_Stored dataset items_
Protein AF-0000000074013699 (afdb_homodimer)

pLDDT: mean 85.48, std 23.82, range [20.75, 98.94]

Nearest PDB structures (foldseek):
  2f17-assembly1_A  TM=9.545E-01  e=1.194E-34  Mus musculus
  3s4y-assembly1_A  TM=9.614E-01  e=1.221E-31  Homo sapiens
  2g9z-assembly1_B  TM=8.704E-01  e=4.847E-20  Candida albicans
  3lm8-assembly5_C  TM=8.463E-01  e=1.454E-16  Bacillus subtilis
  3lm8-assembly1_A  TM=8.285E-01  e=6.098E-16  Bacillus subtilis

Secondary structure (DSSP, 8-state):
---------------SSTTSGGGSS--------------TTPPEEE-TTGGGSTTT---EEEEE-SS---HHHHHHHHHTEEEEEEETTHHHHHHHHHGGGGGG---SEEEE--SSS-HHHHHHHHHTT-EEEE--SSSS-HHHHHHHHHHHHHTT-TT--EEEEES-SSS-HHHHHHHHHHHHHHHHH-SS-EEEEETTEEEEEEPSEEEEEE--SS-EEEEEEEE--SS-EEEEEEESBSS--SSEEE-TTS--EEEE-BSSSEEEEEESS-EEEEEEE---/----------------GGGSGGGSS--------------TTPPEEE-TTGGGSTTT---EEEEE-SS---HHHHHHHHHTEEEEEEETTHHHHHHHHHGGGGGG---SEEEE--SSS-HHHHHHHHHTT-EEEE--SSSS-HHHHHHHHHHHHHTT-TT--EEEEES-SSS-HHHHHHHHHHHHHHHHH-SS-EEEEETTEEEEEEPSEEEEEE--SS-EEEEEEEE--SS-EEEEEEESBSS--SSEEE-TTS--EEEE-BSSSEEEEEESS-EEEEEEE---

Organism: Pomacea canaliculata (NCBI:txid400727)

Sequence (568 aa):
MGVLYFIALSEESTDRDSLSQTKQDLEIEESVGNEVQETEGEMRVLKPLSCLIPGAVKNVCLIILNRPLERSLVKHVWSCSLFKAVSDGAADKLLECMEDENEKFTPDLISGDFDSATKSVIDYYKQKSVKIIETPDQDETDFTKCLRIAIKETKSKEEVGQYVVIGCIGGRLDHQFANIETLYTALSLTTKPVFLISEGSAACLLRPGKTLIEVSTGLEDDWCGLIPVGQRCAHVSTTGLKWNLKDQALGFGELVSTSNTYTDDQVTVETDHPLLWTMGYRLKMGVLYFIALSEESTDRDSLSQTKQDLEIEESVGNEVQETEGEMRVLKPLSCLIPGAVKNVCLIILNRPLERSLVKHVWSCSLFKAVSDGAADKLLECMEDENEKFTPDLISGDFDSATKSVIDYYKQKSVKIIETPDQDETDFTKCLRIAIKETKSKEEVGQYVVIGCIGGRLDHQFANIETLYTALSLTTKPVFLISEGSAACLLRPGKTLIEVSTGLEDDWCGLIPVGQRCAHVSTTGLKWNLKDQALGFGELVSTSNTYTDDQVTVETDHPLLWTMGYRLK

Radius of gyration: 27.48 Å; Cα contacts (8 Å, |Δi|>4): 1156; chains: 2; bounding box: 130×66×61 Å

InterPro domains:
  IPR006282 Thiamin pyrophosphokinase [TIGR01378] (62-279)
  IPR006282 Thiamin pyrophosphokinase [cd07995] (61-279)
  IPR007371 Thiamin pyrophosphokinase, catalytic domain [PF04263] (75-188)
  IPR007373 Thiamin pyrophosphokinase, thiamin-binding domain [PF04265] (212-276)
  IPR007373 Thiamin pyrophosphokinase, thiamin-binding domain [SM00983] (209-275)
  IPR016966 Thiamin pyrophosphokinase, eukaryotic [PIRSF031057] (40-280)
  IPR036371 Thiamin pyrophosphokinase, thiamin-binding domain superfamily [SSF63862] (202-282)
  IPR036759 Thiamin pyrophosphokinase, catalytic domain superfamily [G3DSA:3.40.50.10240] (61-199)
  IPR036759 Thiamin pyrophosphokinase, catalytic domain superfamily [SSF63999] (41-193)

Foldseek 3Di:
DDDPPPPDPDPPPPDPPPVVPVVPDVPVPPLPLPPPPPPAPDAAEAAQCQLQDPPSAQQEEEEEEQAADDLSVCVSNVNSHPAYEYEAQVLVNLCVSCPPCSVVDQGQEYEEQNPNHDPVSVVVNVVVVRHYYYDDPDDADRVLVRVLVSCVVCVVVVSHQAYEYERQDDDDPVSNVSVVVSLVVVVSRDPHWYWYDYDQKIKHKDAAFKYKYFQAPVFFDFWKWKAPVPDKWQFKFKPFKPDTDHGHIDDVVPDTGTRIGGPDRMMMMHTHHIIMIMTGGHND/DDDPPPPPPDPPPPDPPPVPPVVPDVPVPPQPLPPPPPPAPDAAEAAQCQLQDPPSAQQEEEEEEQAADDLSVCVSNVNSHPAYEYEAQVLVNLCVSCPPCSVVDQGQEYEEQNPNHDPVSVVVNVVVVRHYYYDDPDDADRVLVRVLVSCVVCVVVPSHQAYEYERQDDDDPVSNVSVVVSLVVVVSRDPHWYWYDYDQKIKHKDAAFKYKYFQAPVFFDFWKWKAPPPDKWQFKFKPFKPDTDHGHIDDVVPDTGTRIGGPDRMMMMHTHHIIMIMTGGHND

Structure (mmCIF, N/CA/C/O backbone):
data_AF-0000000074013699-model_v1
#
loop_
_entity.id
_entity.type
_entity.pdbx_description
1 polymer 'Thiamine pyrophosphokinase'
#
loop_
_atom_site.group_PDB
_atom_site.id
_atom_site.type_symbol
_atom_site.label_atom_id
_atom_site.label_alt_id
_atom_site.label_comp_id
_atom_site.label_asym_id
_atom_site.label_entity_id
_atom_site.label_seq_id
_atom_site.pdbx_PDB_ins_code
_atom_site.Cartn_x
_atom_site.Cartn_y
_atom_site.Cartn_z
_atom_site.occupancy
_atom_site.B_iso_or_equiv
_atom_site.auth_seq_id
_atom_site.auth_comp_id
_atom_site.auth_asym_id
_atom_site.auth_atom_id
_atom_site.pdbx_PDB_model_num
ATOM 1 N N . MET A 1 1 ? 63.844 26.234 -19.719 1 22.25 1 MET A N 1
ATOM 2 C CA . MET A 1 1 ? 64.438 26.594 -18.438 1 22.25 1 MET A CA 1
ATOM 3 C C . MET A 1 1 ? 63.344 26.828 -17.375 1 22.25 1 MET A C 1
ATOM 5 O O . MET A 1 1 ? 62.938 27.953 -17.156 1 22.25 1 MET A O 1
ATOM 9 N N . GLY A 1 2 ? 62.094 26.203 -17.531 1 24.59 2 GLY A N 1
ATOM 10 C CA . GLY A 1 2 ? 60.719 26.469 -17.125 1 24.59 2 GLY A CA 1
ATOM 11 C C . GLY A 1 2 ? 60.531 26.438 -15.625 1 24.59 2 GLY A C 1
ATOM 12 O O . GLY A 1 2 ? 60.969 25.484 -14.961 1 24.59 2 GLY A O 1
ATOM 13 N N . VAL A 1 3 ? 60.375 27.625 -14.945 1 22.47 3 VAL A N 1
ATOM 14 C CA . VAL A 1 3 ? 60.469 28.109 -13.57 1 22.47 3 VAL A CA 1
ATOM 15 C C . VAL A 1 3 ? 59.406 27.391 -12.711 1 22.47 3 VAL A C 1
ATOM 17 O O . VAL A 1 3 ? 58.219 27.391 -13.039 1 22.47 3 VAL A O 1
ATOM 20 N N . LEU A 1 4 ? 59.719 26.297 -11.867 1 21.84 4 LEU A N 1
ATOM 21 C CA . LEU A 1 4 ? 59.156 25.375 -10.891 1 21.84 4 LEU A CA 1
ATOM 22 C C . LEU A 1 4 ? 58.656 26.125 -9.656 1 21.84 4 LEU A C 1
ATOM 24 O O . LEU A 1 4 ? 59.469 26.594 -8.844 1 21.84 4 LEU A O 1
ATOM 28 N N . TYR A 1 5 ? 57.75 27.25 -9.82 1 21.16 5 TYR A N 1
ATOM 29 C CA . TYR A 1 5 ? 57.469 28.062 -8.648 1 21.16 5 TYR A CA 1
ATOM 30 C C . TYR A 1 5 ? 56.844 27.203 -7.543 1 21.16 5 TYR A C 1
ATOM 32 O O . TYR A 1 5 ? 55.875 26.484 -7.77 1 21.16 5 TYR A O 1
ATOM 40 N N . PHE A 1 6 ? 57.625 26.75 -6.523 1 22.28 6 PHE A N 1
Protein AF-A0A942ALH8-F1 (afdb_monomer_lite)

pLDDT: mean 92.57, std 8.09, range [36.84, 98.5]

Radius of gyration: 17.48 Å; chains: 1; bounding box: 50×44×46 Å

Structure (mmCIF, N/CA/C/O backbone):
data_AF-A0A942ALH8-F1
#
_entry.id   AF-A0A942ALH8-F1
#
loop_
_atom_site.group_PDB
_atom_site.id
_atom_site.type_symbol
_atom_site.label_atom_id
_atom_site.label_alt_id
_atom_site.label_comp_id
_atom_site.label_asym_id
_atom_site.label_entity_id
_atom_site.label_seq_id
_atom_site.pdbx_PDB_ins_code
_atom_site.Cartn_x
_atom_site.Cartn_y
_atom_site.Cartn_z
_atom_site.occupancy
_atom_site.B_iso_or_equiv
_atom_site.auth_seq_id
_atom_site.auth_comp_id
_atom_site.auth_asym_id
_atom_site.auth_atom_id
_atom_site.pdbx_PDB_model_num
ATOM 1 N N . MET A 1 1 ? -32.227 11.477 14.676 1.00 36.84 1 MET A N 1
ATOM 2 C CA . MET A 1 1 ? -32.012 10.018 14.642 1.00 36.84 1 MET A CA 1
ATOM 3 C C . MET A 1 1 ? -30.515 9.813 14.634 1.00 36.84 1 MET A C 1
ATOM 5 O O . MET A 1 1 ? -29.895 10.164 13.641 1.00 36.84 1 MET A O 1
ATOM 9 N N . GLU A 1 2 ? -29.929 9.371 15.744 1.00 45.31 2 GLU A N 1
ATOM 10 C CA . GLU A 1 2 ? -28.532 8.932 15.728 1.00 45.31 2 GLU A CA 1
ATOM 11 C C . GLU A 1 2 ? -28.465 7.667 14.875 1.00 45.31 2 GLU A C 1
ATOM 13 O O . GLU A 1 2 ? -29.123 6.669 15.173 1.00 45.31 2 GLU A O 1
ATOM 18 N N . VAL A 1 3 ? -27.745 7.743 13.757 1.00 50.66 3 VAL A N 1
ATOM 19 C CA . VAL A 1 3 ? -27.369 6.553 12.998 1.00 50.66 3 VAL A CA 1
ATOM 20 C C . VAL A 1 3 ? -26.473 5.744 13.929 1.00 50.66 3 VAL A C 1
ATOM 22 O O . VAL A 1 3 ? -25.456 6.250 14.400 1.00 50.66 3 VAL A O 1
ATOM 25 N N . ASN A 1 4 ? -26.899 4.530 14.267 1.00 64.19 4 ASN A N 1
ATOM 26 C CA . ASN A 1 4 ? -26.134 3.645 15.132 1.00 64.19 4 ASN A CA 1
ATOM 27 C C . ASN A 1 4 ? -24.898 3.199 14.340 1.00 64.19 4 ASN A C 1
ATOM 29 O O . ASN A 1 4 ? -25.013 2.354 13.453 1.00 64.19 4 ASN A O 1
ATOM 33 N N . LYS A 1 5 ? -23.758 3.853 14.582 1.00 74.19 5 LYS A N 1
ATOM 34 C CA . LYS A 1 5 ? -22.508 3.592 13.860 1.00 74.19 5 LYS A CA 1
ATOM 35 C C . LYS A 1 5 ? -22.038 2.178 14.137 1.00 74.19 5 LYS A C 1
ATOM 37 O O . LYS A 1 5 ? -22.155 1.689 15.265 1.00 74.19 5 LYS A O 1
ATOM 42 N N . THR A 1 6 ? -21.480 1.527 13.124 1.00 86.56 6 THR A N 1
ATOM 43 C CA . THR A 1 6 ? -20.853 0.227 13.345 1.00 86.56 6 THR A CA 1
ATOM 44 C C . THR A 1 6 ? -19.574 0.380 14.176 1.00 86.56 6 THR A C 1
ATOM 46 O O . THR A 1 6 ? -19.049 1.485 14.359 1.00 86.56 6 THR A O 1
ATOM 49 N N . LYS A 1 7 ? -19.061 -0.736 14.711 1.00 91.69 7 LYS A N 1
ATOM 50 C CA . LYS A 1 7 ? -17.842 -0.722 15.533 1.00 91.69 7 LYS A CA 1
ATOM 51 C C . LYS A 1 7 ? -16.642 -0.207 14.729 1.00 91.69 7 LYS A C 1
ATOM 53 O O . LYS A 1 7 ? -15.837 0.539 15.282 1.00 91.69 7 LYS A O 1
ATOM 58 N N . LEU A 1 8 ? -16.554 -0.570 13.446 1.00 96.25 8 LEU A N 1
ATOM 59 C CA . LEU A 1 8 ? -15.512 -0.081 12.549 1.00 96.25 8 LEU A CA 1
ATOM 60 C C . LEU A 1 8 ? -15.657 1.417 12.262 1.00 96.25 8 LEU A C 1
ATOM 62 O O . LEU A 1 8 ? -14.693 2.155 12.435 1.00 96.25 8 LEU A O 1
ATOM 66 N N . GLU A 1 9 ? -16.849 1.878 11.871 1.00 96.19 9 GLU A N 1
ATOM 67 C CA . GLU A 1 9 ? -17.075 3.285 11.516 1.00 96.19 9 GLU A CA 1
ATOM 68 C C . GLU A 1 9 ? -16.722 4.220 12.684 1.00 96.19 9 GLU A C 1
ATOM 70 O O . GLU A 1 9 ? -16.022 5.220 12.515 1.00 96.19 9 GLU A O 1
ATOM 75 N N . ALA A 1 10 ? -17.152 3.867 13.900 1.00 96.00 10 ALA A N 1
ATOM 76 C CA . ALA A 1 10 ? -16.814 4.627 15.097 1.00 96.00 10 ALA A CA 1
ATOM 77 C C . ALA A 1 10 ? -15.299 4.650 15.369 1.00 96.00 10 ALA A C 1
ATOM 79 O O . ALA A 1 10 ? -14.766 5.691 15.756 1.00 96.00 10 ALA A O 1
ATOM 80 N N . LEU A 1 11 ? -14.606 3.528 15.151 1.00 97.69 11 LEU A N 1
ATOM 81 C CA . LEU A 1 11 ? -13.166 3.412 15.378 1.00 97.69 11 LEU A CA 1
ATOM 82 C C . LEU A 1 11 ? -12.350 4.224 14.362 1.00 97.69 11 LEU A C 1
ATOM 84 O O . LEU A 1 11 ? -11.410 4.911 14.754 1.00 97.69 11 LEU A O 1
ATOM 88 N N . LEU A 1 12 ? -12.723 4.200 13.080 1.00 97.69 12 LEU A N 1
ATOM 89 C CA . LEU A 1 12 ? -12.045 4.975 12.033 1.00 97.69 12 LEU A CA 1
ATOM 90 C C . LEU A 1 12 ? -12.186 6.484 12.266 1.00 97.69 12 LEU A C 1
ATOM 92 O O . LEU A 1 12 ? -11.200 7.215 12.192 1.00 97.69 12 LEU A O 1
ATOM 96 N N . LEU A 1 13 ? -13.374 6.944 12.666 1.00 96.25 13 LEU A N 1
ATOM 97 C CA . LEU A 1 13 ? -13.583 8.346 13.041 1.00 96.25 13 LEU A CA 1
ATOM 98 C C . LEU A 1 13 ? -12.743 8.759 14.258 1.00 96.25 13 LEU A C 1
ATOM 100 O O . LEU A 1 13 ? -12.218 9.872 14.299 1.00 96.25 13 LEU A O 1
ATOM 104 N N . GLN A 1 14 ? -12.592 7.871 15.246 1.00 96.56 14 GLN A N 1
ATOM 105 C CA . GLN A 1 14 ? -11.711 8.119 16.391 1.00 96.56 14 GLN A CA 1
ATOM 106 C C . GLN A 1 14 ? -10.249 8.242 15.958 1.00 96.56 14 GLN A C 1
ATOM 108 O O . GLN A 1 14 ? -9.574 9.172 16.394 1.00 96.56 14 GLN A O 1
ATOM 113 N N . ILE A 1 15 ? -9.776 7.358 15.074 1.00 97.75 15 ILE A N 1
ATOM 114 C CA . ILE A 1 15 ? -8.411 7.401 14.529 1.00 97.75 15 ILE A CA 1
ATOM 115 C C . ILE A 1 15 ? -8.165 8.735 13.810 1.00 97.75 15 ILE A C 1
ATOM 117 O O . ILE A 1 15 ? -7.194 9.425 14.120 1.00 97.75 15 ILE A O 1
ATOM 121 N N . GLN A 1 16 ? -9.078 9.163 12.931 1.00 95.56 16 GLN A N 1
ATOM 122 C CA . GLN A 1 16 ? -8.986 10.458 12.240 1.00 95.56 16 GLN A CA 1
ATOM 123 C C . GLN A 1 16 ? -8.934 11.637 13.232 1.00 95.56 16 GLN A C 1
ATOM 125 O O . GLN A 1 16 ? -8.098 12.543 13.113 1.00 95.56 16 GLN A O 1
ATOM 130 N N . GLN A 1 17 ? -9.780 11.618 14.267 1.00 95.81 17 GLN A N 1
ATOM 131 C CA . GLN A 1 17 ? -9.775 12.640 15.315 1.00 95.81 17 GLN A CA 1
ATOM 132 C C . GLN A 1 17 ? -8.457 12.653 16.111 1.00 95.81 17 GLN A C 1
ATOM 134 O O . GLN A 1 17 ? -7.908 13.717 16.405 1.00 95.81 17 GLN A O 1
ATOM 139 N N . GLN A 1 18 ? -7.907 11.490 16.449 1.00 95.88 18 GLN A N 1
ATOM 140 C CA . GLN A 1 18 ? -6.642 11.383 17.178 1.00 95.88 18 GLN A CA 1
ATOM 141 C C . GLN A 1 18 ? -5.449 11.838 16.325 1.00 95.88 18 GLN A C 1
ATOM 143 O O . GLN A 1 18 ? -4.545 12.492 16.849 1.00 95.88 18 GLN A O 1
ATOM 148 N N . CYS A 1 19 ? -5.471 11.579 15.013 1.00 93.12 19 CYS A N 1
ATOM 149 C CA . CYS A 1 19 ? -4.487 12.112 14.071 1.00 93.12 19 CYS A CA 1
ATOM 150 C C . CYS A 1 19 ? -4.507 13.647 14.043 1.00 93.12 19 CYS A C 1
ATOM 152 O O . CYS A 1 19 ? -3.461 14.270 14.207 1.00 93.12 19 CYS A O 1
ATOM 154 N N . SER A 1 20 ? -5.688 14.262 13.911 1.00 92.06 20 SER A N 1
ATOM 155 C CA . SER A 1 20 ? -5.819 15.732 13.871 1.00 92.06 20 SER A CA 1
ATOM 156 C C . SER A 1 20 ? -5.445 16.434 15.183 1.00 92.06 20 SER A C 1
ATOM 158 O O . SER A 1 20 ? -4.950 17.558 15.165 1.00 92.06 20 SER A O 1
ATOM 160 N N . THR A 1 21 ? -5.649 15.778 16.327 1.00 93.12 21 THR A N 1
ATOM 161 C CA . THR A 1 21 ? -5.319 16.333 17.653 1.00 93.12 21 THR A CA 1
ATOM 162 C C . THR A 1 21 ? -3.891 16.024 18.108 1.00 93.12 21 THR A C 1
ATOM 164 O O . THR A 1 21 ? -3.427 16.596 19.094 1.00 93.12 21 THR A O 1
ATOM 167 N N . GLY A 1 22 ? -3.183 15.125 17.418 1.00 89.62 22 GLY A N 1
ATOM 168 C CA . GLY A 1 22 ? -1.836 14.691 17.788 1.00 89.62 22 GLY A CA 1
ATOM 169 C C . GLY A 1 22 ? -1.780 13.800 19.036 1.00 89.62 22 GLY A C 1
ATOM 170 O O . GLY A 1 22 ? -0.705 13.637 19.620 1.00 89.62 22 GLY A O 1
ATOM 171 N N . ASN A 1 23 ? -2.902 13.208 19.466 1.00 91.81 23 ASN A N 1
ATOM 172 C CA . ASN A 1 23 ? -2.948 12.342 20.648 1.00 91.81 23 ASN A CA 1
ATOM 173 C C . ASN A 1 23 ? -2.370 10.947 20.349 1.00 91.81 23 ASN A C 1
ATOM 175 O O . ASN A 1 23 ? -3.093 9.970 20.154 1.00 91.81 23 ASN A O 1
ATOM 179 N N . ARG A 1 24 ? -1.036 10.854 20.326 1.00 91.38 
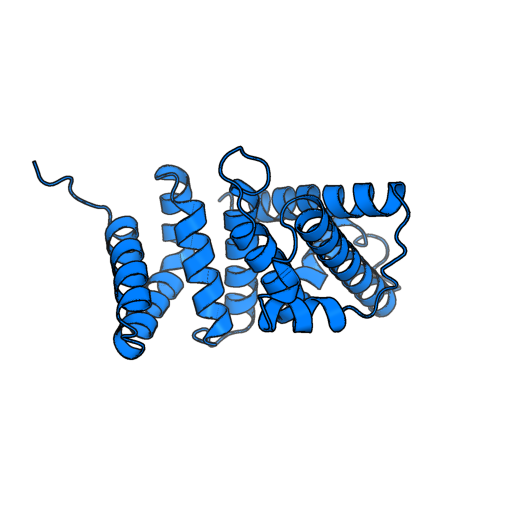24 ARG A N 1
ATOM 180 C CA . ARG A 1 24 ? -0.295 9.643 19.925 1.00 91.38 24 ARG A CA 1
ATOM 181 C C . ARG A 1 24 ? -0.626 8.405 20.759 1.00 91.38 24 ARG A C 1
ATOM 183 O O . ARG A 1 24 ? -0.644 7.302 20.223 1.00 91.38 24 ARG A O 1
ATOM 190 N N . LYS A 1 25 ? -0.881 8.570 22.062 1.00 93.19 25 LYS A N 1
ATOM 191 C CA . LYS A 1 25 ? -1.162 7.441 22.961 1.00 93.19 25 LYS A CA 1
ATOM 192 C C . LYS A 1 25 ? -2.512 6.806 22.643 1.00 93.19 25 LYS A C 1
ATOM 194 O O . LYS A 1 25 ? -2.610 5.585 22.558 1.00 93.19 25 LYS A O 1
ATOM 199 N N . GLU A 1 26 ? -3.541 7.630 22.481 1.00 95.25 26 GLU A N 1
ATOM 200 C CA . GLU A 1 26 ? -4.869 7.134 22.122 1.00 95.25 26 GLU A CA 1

_WHAT YOU HAVE TO DO_
Every line from the data above that contains "superfamily" must appear in the answer.

_RESPONSE TO THE EXERCISE_
  IPR036371 Thiamin pyrophosphokinase, thiamin-binding domain superfamily [SSF63862] (202-282)
  IPR036759 Thiamin pyrophosphokinase, catalytic domain superfamily [G3DSA:3.40.50.10240] (61-199)
  IPR036759 Thiamin pyrophosphokinase, catalytic domain superfamily [SSF63999] (41-193)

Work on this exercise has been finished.